═══ Task data
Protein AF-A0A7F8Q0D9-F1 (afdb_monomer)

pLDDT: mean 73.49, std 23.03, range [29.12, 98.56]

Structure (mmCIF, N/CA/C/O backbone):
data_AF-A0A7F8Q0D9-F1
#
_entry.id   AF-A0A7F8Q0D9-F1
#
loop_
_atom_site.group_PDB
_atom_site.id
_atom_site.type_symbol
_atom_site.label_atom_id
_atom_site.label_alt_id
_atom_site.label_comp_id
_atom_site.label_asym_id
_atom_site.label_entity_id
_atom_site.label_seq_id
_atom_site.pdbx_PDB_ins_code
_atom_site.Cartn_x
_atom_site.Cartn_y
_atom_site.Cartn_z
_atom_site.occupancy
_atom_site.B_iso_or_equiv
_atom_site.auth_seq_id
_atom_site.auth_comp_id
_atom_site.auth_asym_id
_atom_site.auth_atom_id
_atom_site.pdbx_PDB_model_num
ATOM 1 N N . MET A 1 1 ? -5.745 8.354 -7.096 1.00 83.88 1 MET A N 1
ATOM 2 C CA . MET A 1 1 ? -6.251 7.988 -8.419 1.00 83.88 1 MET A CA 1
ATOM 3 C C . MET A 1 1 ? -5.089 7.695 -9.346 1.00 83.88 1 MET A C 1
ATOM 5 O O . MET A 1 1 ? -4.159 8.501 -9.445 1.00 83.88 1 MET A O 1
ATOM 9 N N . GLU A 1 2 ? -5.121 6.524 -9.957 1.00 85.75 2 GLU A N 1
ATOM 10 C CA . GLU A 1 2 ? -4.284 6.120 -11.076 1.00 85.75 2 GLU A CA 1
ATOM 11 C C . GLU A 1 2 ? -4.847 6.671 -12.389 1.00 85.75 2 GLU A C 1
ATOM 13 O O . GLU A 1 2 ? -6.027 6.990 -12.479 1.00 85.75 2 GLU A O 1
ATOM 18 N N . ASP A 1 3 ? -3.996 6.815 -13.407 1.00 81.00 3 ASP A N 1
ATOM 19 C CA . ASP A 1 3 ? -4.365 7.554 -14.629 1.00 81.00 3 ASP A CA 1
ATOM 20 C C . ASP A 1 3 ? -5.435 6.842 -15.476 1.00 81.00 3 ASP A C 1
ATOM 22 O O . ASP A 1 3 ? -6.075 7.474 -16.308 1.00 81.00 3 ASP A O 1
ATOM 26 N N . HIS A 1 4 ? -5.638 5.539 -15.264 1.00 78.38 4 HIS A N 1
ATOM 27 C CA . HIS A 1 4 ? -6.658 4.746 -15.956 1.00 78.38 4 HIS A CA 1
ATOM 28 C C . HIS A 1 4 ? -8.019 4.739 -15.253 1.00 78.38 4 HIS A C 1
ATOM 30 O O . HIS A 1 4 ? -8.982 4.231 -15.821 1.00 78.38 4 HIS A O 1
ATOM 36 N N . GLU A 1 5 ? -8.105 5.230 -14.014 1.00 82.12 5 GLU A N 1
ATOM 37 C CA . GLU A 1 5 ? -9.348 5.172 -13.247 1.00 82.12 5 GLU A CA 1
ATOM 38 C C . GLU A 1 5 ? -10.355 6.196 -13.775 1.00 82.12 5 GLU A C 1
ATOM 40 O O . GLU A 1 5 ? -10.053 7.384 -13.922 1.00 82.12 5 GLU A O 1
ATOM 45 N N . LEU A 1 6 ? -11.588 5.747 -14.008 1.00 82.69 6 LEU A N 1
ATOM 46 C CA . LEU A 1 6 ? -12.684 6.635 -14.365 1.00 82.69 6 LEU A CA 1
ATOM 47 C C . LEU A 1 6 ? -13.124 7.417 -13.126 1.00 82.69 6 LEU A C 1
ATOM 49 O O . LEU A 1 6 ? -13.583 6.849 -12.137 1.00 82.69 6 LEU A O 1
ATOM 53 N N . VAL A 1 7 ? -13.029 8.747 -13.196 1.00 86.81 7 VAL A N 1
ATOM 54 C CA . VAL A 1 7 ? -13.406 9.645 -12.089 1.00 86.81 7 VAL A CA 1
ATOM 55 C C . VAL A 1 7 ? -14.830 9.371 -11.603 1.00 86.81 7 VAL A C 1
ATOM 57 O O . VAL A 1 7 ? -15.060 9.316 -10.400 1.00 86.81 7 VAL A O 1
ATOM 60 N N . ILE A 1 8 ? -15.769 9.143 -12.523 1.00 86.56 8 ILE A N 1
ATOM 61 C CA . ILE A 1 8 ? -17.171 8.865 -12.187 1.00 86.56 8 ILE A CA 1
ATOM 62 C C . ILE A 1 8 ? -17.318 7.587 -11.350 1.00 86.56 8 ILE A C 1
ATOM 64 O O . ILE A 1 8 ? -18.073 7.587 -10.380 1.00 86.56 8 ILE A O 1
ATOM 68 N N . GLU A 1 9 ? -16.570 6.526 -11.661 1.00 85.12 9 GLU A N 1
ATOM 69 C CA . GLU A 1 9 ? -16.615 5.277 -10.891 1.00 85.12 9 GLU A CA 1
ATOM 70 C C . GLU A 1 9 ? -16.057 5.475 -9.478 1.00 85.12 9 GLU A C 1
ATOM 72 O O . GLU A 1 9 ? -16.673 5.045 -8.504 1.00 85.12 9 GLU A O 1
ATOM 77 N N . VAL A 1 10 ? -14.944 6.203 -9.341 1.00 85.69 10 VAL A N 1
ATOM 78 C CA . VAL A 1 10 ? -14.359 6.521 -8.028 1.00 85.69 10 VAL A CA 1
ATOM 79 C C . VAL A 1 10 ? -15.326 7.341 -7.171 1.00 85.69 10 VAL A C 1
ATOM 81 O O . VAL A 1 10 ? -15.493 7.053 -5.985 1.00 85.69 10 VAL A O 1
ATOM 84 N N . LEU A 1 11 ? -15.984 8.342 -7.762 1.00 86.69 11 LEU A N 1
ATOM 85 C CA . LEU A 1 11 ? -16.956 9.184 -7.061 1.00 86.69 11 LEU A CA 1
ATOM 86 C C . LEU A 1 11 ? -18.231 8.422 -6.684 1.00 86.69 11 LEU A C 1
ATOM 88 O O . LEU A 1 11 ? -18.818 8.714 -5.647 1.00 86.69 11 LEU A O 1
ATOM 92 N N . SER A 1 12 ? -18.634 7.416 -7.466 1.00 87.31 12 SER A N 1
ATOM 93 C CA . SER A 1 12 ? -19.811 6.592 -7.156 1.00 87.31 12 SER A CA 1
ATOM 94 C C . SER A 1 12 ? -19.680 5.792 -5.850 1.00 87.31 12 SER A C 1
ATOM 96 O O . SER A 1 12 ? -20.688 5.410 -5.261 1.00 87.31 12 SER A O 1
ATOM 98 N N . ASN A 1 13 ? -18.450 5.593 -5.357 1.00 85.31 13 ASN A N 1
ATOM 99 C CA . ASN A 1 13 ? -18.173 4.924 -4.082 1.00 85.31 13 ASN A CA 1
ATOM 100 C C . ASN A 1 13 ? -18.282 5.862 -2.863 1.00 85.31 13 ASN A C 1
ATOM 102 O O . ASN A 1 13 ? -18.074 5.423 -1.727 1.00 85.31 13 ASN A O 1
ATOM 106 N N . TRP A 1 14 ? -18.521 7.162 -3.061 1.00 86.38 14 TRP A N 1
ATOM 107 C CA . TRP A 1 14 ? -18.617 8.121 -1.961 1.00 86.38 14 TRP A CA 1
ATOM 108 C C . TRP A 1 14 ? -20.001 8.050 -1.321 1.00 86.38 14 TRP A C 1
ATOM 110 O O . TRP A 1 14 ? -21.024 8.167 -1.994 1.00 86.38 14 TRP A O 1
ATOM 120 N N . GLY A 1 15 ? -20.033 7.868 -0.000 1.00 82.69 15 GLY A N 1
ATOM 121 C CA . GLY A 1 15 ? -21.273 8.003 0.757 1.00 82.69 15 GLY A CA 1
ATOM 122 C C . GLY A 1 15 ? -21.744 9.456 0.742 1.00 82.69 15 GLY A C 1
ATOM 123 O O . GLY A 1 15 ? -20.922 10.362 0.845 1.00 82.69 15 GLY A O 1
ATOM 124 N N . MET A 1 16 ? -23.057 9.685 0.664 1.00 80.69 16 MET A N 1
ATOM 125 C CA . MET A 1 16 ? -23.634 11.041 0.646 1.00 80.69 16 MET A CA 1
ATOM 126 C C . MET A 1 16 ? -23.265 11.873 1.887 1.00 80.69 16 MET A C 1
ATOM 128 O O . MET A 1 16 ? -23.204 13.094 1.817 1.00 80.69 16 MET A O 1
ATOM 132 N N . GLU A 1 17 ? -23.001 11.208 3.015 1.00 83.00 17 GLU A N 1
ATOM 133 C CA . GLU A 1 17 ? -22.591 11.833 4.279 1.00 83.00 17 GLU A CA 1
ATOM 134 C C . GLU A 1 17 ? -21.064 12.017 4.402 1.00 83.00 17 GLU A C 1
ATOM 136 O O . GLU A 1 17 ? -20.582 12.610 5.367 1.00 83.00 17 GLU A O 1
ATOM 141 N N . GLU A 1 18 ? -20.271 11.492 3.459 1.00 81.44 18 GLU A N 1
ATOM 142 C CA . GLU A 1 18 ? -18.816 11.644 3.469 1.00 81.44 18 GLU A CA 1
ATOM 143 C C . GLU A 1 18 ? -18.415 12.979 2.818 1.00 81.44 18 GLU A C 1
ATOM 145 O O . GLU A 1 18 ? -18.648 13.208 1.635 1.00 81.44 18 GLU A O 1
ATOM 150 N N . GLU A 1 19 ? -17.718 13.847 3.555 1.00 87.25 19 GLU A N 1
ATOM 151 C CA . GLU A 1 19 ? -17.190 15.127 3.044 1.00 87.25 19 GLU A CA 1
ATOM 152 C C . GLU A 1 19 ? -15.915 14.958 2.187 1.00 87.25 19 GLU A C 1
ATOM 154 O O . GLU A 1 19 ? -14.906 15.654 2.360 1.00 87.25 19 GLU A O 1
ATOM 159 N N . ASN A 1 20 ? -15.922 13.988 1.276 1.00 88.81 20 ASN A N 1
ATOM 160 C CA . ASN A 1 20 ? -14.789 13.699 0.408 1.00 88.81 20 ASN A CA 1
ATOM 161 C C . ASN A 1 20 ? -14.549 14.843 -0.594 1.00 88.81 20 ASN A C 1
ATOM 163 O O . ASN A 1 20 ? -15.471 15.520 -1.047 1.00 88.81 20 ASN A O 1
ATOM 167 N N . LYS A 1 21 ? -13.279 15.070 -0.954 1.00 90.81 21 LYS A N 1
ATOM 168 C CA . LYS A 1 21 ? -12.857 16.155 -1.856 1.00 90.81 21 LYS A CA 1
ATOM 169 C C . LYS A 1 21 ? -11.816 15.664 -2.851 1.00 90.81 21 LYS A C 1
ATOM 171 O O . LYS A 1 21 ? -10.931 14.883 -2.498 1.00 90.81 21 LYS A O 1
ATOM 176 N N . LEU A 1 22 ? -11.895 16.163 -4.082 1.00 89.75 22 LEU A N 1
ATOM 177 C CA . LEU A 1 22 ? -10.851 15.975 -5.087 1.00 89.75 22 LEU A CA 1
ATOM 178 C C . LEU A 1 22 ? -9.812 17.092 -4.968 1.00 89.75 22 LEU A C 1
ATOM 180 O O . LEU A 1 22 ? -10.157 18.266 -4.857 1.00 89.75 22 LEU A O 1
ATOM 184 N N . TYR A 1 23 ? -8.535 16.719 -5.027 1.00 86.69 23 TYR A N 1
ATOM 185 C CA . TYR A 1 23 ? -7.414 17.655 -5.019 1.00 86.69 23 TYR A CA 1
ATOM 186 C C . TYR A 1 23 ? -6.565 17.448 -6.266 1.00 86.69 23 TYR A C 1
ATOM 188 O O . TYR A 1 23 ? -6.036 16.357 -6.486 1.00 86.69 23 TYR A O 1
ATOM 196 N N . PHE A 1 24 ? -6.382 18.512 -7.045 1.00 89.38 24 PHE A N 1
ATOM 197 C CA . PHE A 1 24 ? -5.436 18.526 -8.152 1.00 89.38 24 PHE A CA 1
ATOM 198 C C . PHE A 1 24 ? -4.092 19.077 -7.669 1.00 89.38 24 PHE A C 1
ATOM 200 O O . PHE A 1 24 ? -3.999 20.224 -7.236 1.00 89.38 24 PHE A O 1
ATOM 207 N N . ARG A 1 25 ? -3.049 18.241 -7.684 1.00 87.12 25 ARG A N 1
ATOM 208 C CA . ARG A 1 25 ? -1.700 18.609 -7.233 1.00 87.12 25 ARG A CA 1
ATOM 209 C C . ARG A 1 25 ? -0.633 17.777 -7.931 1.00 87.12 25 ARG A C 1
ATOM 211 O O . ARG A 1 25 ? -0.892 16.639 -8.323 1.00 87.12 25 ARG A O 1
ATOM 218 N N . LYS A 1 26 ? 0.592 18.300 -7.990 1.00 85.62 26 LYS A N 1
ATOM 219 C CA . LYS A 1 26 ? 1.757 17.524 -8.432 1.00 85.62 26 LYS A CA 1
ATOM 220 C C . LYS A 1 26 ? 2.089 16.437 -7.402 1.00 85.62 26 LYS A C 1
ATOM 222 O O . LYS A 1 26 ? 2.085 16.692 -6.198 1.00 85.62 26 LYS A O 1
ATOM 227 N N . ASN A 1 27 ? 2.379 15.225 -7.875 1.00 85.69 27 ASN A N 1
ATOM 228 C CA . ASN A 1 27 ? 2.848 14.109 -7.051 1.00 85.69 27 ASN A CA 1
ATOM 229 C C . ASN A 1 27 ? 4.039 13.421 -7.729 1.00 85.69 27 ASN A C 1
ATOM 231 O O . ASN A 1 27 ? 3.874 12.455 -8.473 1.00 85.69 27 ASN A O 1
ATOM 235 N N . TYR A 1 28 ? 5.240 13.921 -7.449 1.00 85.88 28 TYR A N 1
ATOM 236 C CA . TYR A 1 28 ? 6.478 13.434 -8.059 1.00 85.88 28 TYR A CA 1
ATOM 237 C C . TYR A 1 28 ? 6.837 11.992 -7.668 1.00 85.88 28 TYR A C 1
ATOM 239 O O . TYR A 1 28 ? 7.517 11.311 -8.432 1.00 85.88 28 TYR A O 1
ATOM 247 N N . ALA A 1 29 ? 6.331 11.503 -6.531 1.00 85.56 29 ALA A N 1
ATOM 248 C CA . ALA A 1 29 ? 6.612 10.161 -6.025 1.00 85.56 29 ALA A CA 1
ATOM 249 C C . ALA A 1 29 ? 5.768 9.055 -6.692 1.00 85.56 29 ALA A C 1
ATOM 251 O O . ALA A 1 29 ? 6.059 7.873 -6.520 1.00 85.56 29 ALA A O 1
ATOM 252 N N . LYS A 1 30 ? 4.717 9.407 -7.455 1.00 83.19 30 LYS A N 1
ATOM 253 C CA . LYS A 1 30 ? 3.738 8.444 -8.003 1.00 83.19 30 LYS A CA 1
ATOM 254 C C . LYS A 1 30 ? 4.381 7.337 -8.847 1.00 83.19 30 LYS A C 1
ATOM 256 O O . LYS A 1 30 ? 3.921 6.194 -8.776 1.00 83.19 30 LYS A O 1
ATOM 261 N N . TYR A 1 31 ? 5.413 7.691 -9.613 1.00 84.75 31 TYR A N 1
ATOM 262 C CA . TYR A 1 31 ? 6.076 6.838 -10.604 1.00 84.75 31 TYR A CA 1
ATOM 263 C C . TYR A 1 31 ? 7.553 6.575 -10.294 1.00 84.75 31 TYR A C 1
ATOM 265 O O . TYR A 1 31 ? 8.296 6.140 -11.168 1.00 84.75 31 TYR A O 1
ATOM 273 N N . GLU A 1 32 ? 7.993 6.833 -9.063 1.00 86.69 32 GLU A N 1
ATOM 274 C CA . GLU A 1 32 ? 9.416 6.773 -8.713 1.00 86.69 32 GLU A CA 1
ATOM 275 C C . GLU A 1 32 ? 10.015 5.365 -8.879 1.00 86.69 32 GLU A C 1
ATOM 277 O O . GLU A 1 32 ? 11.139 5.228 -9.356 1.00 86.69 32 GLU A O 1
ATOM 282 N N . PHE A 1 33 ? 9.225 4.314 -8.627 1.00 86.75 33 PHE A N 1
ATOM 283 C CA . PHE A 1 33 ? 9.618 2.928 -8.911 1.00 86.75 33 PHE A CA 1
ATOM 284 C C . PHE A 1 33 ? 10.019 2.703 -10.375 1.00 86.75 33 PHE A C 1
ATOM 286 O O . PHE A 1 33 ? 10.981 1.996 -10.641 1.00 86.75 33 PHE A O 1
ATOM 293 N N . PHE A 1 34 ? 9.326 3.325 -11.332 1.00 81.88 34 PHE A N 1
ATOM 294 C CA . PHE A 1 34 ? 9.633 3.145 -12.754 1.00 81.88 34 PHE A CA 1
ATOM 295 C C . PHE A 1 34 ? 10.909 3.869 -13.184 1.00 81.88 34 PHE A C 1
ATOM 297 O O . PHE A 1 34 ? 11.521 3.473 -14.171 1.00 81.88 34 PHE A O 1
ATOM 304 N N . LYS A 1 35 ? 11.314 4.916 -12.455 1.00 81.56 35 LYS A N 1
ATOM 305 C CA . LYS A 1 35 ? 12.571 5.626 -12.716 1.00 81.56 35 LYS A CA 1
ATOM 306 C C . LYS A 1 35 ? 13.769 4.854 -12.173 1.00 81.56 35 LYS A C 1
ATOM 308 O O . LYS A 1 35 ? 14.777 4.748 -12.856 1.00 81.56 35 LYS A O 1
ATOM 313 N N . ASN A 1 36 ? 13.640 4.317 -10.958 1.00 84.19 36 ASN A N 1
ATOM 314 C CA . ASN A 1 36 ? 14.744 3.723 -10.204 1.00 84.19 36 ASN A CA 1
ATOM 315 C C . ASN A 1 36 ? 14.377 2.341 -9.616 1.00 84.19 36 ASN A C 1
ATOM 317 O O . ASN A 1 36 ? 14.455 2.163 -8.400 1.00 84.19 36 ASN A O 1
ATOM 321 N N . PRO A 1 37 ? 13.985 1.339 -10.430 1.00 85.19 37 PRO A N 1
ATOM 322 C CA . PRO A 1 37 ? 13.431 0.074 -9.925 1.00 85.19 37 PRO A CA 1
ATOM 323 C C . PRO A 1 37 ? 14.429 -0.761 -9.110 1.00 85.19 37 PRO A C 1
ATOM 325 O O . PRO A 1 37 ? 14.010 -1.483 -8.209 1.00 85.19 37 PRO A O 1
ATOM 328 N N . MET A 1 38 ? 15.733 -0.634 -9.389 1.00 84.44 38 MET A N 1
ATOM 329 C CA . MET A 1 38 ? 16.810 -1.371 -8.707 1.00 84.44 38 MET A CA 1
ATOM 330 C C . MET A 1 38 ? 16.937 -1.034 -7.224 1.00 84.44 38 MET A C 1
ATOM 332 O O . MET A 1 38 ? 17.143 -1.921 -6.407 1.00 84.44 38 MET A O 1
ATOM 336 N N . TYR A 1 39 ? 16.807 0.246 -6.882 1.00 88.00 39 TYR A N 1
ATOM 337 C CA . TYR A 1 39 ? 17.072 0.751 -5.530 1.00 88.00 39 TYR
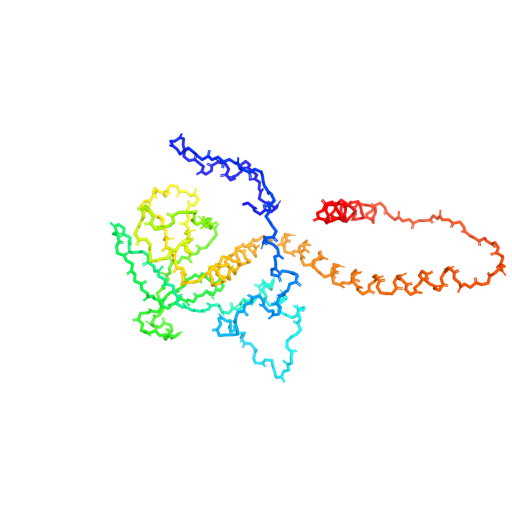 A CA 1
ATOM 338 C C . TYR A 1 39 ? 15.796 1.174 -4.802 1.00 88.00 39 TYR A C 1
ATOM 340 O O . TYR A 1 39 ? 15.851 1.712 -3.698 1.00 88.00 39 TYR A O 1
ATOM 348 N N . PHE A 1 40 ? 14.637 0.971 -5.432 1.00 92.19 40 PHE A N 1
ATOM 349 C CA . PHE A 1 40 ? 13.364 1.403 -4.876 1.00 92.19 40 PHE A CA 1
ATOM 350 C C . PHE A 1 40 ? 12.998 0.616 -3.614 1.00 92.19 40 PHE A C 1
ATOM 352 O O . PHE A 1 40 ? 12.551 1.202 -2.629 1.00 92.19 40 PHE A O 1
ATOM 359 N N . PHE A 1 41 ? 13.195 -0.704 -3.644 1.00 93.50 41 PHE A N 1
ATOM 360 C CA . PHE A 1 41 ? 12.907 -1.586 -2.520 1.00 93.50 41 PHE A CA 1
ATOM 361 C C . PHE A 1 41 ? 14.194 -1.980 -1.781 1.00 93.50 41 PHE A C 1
══════
═══ Task data
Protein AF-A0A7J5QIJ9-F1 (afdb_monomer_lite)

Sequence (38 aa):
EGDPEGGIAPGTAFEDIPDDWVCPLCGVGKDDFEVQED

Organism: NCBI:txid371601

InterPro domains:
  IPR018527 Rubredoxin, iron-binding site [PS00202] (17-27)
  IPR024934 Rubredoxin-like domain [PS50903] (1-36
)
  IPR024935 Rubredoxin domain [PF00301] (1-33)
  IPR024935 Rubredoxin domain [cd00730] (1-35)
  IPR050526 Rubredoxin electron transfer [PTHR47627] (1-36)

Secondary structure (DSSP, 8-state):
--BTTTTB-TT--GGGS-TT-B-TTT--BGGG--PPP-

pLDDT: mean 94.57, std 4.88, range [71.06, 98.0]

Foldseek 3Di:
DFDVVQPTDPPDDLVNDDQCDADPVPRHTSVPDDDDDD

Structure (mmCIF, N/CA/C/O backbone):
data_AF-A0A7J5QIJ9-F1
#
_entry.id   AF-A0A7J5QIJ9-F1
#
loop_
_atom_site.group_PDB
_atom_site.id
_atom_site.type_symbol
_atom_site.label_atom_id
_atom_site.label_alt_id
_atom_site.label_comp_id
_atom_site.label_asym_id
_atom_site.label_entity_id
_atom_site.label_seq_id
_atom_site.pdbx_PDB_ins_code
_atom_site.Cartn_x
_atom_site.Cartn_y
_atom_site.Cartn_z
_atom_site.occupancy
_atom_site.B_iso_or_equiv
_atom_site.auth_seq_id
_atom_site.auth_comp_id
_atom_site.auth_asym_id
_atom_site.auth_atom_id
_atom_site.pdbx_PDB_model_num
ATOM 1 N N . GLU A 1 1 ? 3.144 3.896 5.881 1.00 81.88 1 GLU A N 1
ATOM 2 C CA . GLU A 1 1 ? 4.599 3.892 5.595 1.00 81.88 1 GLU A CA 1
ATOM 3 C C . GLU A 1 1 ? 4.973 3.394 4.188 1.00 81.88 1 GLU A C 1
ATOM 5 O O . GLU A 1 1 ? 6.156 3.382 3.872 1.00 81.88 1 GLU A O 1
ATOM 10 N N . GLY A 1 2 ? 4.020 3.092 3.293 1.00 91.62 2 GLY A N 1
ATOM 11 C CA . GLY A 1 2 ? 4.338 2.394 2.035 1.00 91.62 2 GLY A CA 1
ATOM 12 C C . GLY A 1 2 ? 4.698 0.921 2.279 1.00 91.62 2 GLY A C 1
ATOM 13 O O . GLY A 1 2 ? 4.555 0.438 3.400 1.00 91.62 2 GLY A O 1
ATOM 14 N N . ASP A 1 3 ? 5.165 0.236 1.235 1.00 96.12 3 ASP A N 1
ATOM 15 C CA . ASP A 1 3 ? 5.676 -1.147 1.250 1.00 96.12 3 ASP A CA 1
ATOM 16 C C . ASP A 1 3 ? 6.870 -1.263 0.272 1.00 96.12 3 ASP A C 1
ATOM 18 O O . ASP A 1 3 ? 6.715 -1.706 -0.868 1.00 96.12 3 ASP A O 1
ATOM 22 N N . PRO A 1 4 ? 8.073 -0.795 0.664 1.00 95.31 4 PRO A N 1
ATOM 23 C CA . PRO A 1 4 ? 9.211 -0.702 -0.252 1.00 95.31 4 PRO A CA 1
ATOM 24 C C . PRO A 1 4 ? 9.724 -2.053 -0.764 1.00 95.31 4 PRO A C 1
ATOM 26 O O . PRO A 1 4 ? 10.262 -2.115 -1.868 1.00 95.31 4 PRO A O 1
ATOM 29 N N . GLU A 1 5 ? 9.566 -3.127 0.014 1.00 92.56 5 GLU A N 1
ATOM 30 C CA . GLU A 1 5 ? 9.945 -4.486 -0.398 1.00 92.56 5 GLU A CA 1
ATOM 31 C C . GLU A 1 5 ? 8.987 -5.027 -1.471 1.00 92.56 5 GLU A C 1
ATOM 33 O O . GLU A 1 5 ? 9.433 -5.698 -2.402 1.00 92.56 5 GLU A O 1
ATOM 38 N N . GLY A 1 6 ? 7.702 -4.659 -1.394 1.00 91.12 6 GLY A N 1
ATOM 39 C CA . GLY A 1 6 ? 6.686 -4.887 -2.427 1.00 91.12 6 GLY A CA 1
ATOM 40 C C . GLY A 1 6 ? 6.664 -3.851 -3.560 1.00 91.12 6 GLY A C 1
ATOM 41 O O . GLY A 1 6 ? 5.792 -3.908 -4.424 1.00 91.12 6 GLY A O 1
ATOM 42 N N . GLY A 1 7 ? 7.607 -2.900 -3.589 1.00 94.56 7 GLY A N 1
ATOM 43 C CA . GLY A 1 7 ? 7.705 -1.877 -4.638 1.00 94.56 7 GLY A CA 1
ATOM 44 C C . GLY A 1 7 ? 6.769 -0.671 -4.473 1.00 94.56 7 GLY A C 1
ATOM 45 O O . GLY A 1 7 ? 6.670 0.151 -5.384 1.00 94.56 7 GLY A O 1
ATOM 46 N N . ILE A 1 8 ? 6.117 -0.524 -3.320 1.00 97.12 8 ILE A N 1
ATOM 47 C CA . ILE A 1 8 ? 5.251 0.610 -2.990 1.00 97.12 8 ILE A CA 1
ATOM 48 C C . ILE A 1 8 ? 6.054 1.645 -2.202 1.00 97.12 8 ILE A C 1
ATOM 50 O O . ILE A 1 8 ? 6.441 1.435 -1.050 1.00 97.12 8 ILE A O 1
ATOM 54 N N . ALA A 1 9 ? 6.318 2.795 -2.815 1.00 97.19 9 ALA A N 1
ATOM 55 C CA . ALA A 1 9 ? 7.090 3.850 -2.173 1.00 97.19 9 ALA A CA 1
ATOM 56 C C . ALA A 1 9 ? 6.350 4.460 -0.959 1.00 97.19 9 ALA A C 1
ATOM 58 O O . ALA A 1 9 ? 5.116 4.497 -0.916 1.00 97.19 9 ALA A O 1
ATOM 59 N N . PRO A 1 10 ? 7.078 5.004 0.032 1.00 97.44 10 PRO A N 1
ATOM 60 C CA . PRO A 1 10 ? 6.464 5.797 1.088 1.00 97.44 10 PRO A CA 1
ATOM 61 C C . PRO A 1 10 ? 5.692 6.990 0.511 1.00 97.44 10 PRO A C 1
══════
About this task:
Set down only the lines above that fall between the line holding "ATOM 143 C C" and the line holding "ATOM 161 C C", inclusive, keeping each exact.

Reply:
ATOM 143 C C . GLU A 1 18 ? -18.415 12.979 2.818 1.00 81.44 18 GLU A C 1
ATOM 145 O O . GLU A 1 18 ? -18.648 13.208 1.635 1.00 81.44 18 GLU A O 1
ATOM 150 N N . GLU A 1 19 ? -17.718 13.847 3.555 1.00 87.25 19 GLU A N 1
ATOM 151 C CA . GLU A 1 19 ? -17.190 15.127 3.044 1.00 87.25 19 GLU A CA 1
ATOM 152 C C . GLU A 1 19 ? -15.915 14.958 2.187 1.00 87.25 19 GLU A C 1
ATOM 154 O O . GLU A 1 19 ? -14.906 15.654 2.360 1.00 87.25 19 GLU A O 1
ATOM 159 N N . ASN A 1 20 ? -15.922 13.988 1.276 1.00 88.81 20 ASN A N 1
ATOM 160 C CA . ASN A 1 20 ? -14.789 13.699 0.408 1.00 88.81 20 ASN A CA 1
ATOM 161 C C . ASN A 1 20 ? -14.549 14.843 -0.594 1.00 88.81 20 ASN A C 1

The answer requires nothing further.